Canon law is voluntary and is based on faith. However, canon law is not the direct means of salvation as it is not divine law (although at times it may include elements of divine law.) Instead, it is the law of the community of the Church. It is meant to be a tool of service to the Church and to Christian and human values.

Canon law is necessary for good order within the Church. We have seen, with such problems as the sexual abuse crisis, what results when canon law is ignored. Canonical norms give reliable procedures with predictable outcomes. As a result, it affords stability. Canon law also defines and protects the institutions and externals of the Church.

Canon law is also meant to enables people to use their charisms easier and participate in their own way in the three-fold functions of Christ (priest, prophet, king), such as through associations of the Christian faithful and by defining their individual rights and obligations. For all members of the Church, it is meant to encourage the activity of the Spirit and fruitful pastoral action. It is meant to balance the rights and obligations of individuals with the common good of the community.

Canon law also has a didactic function. It reminds the community of its own values, norms and standards. It teaches what should be done and explains why.

Canon law is also meant to safeguard spiritual values. It is meant to safeguard the sacraments and maintains their priority in the life of the Church. It is meant to safeguard the Word of God and helps its effective spread. It is meant to define, protect and promote the communion of the Church.

Last but certainly not least, canon law defines and protects rights and responsibilities of all people, according to their status in the Church. Law is intrinsic to Christian relationships within the Church. For example, canon law defines the sacraments, which are essential to defining our Christian relationships. It is meant to facilitate peace, justice, equity and fairness among all members of the Church. Remember that the Latin title for the Code of Canon Law is Codex Iuris Canonici. While we ordinarily translate this, "Code of Canon Law," it could be more literally translated, "Code of Canonical Rights." An even more complete title might be, "Code of Canonical Rights and Obligations." If all people respect the rights of others in the Church and fulfill their obligations, according to their station in the Church, then the Church would function smoothly and without difficulty.
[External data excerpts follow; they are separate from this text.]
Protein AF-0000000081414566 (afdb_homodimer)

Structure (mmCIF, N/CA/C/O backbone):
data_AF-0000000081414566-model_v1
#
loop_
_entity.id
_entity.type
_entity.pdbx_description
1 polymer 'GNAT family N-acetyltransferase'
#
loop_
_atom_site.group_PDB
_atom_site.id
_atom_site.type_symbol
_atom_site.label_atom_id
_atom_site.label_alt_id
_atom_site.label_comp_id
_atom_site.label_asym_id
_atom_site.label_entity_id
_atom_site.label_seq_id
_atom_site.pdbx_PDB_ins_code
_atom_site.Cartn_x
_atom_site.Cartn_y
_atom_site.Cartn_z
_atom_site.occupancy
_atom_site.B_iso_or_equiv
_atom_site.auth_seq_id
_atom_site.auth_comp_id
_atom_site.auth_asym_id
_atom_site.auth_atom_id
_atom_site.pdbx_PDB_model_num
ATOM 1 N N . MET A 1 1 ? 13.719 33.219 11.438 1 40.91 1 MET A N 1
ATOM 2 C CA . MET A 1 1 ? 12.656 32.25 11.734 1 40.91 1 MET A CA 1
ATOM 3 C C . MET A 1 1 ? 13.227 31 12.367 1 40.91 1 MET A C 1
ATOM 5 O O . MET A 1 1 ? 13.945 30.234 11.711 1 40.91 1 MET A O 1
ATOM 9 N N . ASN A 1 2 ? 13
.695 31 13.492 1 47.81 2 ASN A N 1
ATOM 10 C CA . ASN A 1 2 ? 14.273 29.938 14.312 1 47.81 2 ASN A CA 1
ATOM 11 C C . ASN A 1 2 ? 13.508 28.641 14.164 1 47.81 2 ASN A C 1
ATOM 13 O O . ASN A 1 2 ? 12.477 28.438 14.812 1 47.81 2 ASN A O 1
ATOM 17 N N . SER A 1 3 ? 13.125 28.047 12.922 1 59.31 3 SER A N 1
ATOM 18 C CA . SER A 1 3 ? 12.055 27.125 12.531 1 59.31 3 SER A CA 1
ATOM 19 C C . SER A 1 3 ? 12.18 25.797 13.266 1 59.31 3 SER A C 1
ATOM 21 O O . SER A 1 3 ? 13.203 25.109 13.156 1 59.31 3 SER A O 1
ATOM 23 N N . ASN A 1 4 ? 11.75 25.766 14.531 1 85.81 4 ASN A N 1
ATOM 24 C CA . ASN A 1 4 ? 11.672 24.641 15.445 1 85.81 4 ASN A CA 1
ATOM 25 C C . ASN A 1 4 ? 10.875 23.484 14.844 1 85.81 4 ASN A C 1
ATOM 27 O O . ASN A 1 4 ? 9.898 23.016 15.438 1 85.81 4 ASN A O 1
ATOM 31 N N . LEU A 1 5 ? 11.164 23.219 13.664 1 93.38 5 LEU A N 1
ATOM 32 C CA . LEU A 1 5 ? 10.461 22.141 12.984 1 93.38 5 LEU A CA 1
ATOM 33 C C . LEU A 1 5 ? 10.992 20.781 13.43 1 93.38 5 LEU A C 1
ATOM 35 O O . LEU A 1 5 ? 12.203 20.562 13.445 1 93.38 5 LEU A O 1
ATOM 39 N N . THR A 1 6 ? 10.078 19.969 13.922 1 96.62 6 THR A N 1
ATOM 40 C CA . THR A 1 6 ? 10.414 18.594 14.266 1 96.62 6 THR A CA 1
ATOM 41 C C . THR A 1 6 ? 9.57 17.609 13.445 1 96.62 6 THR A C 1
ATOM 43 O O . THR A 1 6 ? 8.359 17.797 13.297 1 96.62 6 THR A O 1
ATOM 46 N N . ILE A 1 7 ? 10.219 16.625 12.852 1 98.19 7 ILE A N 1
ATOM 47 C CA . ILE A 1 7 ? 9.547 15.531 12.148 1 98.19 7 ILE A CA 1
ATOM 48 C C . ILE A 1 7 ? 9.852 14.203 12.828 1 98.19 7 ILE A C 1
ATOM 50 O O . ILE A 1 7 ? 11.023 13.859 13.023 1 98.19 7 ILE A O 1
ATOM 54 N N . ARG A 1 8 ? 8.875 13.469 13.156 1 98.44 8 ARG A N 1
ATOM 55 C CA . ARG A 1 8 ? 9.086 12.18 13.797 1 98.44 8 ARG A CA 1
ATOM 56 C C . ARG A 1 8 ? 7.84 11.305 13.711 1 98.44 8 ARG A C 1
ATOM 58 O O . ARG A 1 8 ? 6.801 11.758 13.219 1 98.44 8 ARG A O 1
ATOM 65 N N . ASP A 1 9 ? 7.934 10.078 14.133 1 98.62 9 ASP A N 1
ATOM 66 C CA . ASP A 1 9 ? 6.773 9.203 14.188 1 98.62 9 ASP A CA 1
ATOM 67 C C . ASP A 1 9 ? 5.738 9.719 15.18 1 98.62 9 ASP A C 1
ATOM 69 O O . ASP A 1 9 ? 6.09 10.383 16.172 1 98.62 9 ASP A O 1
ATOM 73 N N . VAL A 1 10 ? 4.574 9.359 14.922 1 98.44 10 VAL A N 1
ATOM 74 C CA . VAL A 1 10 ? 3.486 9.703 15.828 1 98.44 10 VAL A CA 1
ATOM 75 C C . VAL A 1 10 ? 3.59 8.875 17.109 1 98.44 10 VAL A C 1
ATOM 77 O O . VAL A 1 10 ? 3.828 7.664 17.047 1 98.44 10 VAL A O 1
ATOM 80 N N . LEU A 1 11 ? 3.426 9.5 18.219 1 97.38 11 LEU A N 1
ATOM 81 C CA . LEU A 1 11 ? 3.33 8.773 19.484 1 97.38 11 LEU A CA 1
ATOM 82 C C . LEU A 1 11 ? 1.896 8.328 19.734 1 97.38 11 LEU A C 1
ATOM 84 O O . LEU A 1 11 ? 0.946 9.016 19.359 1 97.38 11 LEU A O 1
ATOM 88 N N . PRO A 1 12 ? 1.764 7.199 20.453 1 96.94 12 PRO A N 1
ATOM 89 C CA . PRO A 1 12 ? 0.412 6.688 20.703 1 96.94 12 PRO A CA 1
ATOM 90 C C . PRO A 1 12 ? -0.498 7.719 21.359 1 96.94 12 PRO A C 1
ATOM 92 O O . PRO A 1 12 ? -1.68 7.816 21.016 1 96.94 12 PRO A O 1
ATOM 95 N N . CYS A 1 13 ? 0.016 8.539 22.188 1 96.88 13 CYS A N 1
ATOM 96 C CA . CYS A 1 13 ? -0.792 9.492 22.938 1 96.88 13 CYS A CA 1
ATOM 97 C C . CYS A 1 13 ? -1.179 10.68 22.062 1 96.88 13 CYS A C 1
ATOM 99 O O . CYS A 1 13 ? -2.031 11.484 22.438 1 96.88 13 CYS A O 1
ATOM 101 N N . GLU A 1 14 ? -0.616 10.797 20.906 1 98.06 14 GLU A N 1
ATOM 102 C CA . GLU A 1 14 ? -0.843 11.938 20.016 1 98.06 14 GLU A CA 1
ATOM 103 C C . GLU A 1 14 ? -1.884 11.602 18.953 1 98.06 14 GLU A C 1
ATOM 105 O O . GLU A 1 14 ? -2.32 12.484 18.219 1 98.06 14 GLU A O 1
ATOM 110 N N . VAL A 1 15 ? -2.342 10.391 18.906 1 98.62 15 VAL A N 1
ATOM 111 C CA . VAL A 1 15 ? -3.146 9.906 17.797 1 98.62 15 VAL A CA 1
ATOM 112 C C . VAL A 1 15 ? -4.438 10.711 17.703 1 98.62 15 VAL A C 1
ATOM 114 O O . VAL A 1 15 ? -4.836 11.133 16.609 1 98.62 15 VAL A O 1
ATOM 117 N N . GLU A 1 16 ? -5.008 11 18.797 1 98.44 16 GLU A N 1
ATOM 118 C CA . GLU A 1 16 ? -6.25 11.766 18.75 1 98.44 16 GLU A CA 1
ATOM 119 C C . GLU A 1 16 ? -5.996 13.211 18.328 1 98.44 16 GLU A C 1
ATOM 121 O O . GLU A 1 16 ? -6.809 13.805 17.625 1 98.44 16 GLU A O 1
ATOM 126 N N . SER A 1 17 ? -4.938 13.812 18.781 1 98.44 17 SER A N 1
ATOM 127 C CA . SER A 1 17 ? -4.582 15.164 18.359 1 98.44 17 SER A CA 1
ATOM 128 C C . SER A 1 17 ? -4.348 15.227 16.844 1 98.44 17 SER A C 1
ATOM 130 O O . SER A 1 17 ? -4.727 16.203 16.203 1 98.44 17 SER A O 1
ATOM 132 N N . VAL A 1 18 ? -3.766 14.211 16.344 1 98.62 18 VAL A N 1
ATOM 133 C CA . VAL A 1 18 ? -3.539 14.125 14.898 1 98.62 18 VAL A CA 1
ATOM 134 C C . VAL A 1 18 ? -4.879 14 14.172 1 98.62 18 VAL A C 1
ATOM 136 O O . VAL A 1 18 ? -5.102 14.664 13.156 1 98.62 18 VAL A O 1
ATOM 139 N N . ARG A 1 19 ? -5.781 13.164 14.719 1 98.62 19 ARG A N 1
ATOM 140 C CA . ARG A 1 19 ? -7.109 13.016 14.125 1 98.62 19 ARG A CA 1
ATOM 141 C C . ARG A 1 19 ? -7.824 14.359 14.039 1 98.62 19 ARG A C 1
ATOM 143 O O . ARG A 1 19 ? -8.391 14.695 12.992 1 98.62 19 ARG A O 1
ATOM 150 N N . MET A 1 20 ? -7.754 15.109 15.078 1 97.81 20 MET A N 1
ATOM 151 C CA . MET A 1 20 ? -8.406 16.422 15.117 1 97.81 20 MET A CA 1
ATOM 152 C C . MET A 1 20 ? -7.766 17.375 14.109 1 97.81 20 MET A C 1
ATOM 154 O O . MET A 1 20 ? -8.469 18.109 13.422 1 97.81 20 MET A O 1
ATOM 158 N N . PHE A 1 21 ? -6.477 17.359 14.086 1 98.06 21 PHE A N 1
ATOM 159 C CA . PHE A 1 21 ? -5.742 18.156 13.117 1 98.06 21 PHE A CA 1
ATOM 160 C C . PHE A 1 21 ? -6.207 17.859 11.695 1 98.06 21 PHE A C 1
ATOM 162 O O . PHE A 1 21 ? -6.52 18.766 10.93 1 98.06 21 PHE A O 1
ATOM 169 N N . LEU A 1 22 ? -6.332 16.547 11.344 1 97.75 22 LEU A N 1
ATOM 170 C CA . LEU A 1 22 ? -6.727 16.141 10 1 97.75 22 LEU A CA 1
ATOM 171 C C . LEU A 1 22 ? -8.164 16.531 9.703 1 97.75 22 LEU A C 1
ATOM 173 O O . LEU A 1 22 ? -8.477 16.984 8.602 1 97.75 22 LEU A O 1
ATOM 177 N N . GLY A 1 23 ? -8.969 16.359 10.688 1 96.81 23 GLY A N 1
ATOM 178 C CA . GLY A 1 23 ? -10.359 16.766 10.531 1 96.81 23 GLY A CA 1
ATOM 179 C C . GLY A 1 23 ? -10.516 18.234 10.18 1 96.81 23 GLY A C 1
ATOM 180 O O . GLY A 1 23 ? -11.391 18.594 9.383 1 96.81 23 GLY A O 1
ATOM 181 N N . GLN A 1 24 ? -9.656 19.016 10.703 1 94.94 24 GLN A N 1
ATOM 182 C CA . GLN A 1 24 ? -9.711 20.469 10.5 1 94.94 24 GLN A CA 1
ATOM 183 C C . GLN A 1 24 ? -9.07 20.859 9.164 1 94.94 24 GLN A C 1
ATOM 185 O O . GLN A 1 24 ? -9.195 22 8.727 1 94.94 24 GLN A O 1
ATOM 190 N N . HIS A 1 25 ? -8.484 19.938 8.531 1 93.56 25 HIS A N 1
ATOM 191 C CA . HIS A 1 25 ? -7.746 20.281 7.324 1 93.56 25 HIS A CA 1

Canon law includes all law of the Church -- from the pope, from individual bishops, from the bishops of a province or country. There are two codes of canon law -- the Code of Canon Law of the Latin Church (which applies to the majority of Catholics) and the Code of Canons of the Eastern Churches (which applies to all of Eastern Catholic Churches). The codes include the basic framework of the Church's law.

The primary tasks of the pope and the bishops are to teach, sanctify (make holy), and govern. Teaching is the foundation since it leads to sanctification. (The governing function serves the teaching and sanctifying functions.) The magisterium is the official teaching office of the Church. It consists of the pope and the bishops. (Priests are not part of the magisterium but teach as co-workers with the pope and the bishops.) Canon law is promulgated by the pope and bishops using their legislative authority, part of their governing authority. The magisterium, on the other hand, is the teaching authority of the pope and bishops.

The primary of St. Peter is based on a few principal Scripture passages (Matthew 16:17-20; Luke 22:31-32; John 1:42, 20:23, 21:15-17; 1 Thessalonians. 2:13). St. Peter started as leader of the Christian community in Jerusalem, then spent time in Antioch, then he went on to Rome where he was martyred.

Jesus obviously would not have intended the authority he gave to St. Peter and the apostles to end with the death of the apostles. This is why we believe that the authority of St. Peter and the apostles continues in the Church today through the pope and the bishops. As successor of St. Peter, the pope is the head of the college of bishops, and the college cannot act without its head. Because of the authority that Jesus gave the apostles, we believe that the Church hierarchy possesses the charism of truth.